» WHAT THE TASK ASKS:
In the material below, begin at the line that has "ATOM 11 C C . PRO", stop after the line that has "ATOM 29 O O . GLU", and transcribe those lines exactly, without pictures.

== LISTED RECORDS

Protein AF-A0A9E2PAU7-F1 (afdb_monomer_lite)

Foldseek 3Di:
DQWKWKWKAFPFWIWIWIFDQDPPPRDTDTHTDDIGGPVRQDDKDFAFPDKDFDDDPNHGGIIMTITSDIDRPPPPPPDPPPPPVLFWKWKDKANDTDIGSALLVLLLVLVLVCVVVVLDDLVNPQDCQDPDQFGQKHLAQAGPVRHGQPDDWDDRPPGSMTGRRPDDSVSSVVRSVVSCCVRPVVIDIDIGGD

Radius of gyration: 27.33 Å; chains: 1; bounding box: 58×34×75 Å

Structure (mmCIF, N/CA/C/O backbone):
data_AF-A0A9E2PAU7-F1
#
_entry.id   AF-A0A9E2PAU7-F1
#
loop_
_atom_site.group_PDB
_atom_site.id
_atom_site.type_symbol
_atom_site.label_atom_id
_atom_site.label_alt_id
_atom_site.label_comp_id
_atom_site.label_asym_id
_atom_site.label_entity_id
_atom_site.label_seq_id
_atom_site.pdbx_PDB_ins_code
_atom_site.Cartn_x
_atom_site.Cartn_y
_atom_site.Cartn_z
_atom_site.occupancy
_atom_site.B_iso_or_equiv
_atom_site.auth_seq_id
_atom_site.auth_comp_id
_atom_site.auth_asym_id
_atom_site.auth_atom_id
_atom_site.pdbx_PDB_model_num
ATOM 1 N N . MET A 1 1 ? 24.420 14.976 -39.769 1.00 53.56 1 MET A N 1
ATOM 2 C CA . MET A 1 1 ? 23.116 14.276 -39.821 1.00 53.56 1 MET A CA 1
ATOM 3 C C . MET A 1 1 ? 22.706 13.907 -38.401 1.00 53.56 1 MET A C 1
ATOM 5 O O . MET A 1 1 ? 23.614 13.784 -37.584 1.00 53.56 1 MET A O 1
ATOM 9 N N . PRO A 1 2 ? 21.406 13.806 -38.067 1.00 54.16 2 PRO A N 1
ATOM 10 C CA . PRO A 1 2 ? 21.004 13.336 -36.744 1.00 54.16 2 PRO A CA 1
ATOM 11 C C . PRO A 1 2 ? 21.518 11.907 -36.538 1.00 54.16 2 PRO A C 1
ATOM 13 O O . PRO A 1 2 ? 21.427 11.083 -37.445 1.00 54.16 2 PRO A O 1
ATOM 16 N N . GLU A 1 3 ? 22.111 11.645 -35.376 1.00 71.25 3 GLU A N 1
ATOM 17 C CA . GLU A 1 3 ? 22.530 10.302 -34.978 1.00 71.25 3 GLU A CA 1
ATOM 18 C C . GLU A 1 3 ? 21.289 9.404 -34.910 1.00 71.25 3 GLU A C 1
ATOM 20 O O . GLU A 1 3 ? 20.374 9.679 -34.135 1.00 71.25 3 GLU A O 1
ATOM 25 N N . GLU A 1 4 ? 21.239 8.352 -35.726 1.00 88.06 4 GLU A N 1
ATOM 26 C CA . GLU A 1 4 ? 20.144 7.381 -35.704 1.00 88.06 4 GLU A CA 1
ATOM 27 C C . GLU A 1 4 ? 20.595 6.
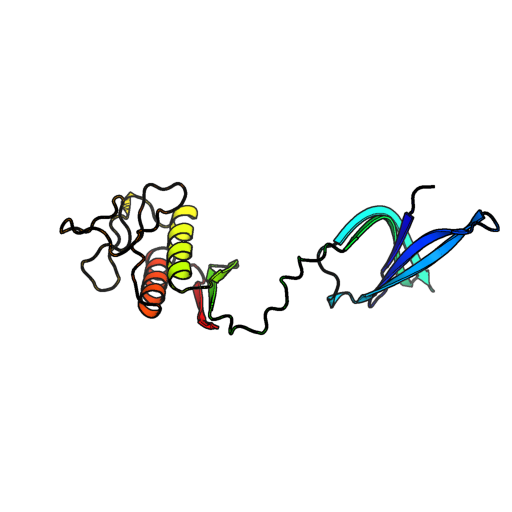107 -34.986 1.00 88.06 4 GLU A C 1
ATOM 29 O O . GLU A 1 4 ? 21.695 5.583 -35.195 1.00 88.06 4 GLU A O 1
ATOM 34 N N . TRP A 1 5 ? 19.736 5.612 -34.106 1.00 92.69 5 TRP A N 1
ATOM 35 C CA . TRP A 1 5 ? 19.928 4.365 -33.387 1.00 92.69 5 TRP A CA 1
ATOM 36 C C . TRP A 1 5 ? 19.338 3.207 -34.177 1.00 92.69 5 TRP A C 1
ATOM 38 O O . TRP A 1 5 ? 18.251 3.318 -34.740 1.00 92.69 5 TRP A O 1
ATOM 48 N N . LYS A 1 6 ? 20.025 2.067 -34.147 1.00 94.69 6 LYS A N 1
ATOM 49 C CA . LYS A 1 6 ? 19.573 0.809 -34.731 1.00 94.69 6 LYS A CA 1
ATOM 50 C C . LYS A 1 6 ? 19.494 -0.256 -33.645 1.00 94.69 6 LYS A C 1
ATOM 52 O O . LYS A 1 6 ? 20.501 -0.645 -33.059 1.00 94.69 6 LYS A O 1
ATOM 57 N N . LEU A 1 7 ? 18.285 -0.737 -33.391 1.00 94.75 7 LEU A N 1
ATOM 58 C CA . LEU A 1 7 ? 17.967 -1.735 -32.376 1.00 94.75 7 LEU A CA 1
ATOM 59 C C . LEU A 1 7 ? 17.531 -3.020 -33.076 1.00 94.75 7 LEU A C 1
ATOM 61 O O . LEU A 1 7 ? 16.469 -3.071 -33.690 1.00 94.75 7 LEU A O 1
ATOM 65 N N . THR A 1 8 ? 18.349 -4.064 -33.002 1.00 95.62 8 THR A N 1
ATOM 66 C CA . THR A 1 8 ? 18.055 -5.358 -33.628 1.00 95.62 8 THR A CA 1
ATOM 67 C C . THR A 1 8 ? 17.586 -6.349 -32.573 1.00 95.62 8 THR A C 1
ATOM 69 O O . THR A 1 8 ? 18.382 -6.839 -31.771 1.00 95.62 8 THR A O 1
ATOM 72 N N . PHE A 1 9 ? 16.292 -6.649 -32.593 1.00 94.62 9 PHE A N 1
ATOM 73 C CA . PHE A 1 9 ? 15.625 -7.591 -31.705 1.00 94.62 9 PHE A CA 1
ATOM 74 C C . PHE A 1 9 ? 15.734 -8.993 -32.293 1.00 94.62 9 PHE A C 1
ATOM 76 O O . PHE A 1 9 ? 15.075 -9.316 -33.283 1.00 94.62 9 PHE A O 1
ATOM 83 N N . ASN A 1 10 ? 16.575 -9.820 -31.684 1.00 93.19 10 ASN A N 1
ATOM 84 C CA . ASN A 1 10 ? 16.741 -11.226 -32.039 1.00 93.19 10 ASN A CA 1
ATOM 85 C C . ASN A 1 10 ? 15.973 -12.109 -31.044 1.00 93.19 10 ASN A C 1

====
== LISTED RECORDS

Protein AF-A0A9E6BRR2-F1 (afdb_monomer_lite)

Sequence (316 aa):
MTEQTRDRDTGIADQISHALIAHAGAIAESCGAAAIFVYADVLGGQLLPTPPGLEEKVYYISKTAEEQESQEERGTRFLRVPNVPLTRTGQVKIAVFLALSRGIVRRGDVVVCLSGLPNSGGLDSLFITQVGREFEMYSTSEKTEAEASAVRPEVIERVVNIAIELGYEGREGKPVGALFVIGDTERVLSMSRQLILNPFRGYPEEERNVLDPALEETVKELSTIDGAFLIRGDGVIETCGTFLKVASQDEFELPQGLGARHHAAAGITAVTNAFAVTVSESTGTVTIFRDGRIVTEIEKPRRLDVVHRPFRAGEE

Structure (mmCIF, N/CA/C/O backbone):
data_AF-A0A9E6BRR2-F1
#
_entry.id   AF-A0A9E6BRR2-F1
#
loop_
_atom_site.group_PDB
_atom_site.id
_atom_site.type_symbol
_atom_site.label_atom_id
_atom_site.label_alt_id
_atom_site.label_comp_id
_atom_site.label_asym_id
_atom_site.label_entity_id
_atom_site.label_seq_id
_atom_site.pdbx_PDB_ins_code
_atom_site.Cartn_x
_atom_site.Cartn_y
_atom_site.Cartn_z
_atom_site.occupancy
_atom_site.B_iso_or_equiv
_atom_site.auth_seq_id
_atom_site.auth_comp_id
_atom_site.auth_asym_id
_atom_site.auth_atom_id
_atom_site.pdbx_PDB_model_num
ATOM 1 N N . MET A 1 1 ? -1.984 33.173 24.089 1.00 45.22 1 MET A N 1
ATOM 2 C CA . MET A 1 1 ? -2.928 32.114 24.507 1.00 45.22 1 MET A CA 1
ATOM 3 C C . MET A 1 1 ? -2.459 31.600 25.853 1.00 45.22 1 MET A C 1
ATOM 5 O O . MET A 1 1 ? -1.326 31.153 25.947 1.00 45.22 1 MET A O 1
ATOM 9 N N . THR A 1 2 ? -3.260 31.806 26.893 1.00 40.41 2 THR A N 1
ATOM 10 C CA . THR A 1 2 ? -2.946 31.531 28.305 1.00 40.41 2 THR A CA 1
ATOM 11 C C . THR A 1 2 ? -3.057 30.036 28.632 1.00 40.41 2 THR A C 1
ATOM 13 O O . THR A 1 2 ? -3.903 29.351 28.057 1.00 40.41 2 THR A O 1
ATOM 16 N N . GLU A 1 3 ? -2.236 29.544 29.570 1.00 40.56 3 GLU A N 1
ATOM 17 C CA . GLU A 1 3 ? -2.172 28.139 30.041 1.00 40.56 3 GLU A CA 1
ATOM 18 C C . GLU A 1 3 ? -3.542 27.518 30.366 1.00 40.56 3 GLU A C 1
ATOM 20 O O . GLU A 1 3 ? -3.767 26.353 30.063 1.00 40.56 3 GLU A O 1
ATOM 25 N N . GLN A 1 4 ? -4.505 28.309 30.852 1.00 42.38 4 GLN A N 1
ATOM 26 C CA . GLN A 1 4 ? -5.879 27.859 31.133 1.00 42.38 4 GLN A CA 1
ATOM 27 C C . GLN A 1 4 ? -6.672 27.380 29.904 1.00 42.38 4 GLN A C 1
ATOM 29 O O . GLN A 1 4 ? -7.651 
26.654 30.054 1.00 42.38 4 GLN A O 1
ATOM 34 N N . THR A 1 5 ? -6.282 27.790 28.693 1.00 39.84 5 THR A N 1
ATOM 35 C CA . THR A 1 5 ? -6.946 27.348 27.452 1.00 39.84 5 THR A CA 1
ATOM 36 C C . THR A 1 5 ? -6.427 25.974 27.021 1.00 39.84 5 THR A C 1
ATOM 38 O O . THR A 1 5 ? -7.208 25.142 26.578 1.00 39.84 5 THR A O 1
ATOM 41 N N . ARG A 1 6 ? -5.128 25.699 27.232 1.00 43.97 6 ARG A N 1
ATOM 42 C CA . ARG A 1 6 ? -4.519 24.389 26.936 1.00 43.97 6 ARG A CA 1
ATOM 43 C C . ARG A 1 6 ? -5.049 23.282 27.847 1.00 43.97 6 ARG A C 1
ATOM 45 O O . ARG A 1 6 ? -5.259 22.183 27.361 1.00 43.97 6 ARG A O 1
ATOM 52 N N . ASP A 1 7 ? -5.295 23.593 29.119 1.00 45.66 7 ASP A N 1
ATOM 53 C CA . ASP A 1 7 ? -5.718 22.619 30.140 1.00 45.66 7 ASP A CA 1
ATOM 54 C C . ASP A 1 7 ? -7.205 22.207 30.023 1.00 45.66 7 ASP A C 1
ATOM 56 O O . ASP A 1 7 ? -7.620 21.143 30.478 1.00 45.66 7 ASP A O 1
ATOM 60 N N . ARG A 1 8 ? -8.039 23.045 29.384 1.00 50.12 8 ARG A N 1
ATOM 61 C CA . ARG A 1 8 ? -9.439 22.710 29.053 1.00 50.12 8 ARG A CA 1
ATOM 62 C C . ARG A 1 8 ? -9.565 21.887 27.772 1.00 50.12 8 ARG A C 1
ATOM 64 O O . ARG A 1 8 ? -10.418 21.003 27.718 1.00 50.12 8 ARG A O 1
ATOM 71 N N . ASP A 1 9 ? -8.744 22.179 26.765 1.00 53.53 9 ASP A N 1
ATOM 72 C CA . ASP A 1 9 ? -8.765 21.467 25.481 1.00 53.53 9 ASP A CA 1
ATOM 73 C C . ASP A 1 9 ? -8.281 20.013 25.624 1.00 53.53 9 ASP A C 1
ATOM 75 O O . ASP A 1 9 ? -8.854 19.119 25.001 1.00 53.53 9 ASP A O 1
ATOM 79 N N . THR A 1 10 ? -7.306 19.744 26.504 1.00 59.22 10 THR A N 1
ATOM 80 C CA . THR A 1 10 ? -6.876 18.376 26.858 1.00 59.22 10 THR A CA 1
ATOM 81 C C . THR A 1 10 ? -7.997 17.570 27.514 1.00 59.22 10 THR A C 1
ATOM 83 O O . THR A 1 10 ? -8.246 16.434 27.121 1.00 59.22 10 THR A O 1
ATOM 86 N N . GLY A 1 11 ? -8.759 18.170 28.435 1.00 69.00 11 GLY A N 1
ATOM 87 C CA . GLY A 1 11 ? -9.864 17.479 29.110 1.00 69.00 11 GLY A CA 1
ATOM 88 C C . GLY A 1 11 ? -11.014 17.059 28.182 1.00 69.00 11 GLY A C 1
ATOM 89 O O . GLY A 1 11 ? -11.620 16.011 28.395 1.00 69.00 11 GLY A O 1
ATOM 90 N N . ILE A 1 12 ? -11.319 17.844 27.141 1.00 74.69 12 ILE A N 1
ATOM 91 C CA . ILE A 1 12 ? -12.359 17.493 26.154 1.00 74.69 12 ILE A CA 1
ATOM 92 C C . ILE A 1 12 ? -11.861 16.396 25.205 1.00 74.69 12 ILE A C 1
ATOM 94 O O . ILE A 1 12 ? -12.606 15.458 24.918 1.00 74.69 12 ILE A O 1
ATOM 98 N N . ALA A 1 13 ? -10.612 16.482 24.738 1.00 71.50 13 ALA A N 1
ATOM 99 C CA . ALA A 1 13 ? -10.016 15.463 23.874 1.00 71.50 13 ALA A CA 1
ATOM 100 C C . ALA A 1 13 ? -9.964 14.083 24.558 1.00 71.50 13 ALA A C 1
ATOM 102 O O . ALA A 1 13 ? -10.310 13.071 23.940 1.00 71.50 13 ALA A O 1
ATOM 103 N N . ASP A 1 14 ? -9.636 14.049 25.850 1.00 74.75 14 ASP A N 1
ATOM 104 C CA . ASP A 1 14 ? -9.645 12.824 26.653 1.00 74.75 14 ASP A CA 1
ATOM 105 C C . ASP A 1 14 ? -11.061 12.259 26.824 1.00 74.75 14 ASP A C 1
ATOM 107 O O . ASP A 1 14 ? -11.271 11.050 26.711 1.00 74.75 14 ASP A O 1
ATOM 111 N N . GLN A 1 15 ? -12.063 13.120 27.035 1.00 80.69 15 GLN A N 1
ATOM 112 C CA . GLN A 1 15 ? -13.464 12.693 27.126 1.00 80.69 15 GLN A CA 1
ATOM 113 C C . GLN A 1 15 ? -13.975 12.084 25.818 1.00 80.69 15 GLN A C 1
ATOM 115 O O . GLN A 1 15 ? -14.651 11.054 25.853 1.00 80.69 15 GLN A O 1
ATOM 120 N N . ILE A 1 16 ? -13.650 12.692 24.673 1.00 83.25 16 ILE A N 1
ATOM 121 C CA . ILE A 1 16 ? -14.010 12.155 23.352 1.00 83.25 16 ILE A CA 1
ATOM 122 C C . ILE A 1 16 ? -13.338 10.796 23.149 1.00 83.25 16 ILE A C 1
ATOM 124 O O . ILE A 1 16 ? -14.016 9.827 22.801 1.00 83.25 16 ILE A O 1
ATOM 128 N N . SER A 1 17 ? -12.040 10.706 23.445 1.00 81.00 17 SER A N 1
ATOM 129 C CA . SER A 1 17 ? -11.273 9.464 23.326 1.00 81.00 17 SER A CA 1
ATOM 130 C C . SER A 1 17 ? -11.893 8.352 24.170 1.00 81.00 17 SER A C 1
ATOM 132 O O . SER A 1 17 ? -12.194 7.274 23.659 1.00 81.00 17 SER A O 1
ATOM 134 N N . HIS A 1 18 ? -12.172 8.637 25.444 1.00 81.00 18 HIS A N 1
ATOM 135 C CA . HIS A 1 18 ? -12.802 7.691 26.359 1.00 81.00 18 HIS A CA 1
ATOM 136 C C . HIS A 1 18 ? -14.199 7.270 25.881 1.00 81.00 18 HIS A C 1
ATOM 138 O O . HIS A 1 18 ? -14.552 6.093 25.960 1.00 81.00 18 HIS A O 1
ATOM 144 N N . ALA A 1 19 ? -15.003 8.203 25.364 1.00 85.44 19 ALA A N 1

====

» ANSWER SPACE:
ATOM 11 C C . PRO A 1 2 ? 21.518 11.907 -36.538 1.00 54.16 2 PRO A C 1
ATOM 13 O O . PRO A 1 2 ? 21.427 11.083 -37.445 1.00 54.16 2 PRO A O 1
ATOM 16 N N . GLU A 1 3 ? 22.111 11.645 -35.376 1.00 71.25 3 GLU A N 1
ATOM 17 C CA . GLU A 1 3 ? 22.530 10.302 -34.978 1.00 71.25 3 GLU A CA 1
ATOM 18 C C . GLU A 1 3 ? 21.289 9.404 -34.910 1.00 71.25 3 GLU A C 1
ATOM 20 O O . GLU A 1 3 ? 20.374 9.679 -34.135 1.00 71.25 3 GLU A O 1
ATOM 25 N N . GLU A 1 4 ? 21.239 8.352 -35.726 1.00 88.06 4 GLU A N 1
ATOM 26 C CA . GLU A 1 4 ? 20.144 7.381 -35.704 1.00 88.06 4 GLU A CA 1
ATOM 27 C C . GLU A 1 4 ? 20.595 6.
107 -34.986 1.00 88.06 4 GLU A C 1
ATOM 29 O O . GLU A 1 4 ? 21.695 5.583 -35.195 1.00 88.06 4 GLU A O 1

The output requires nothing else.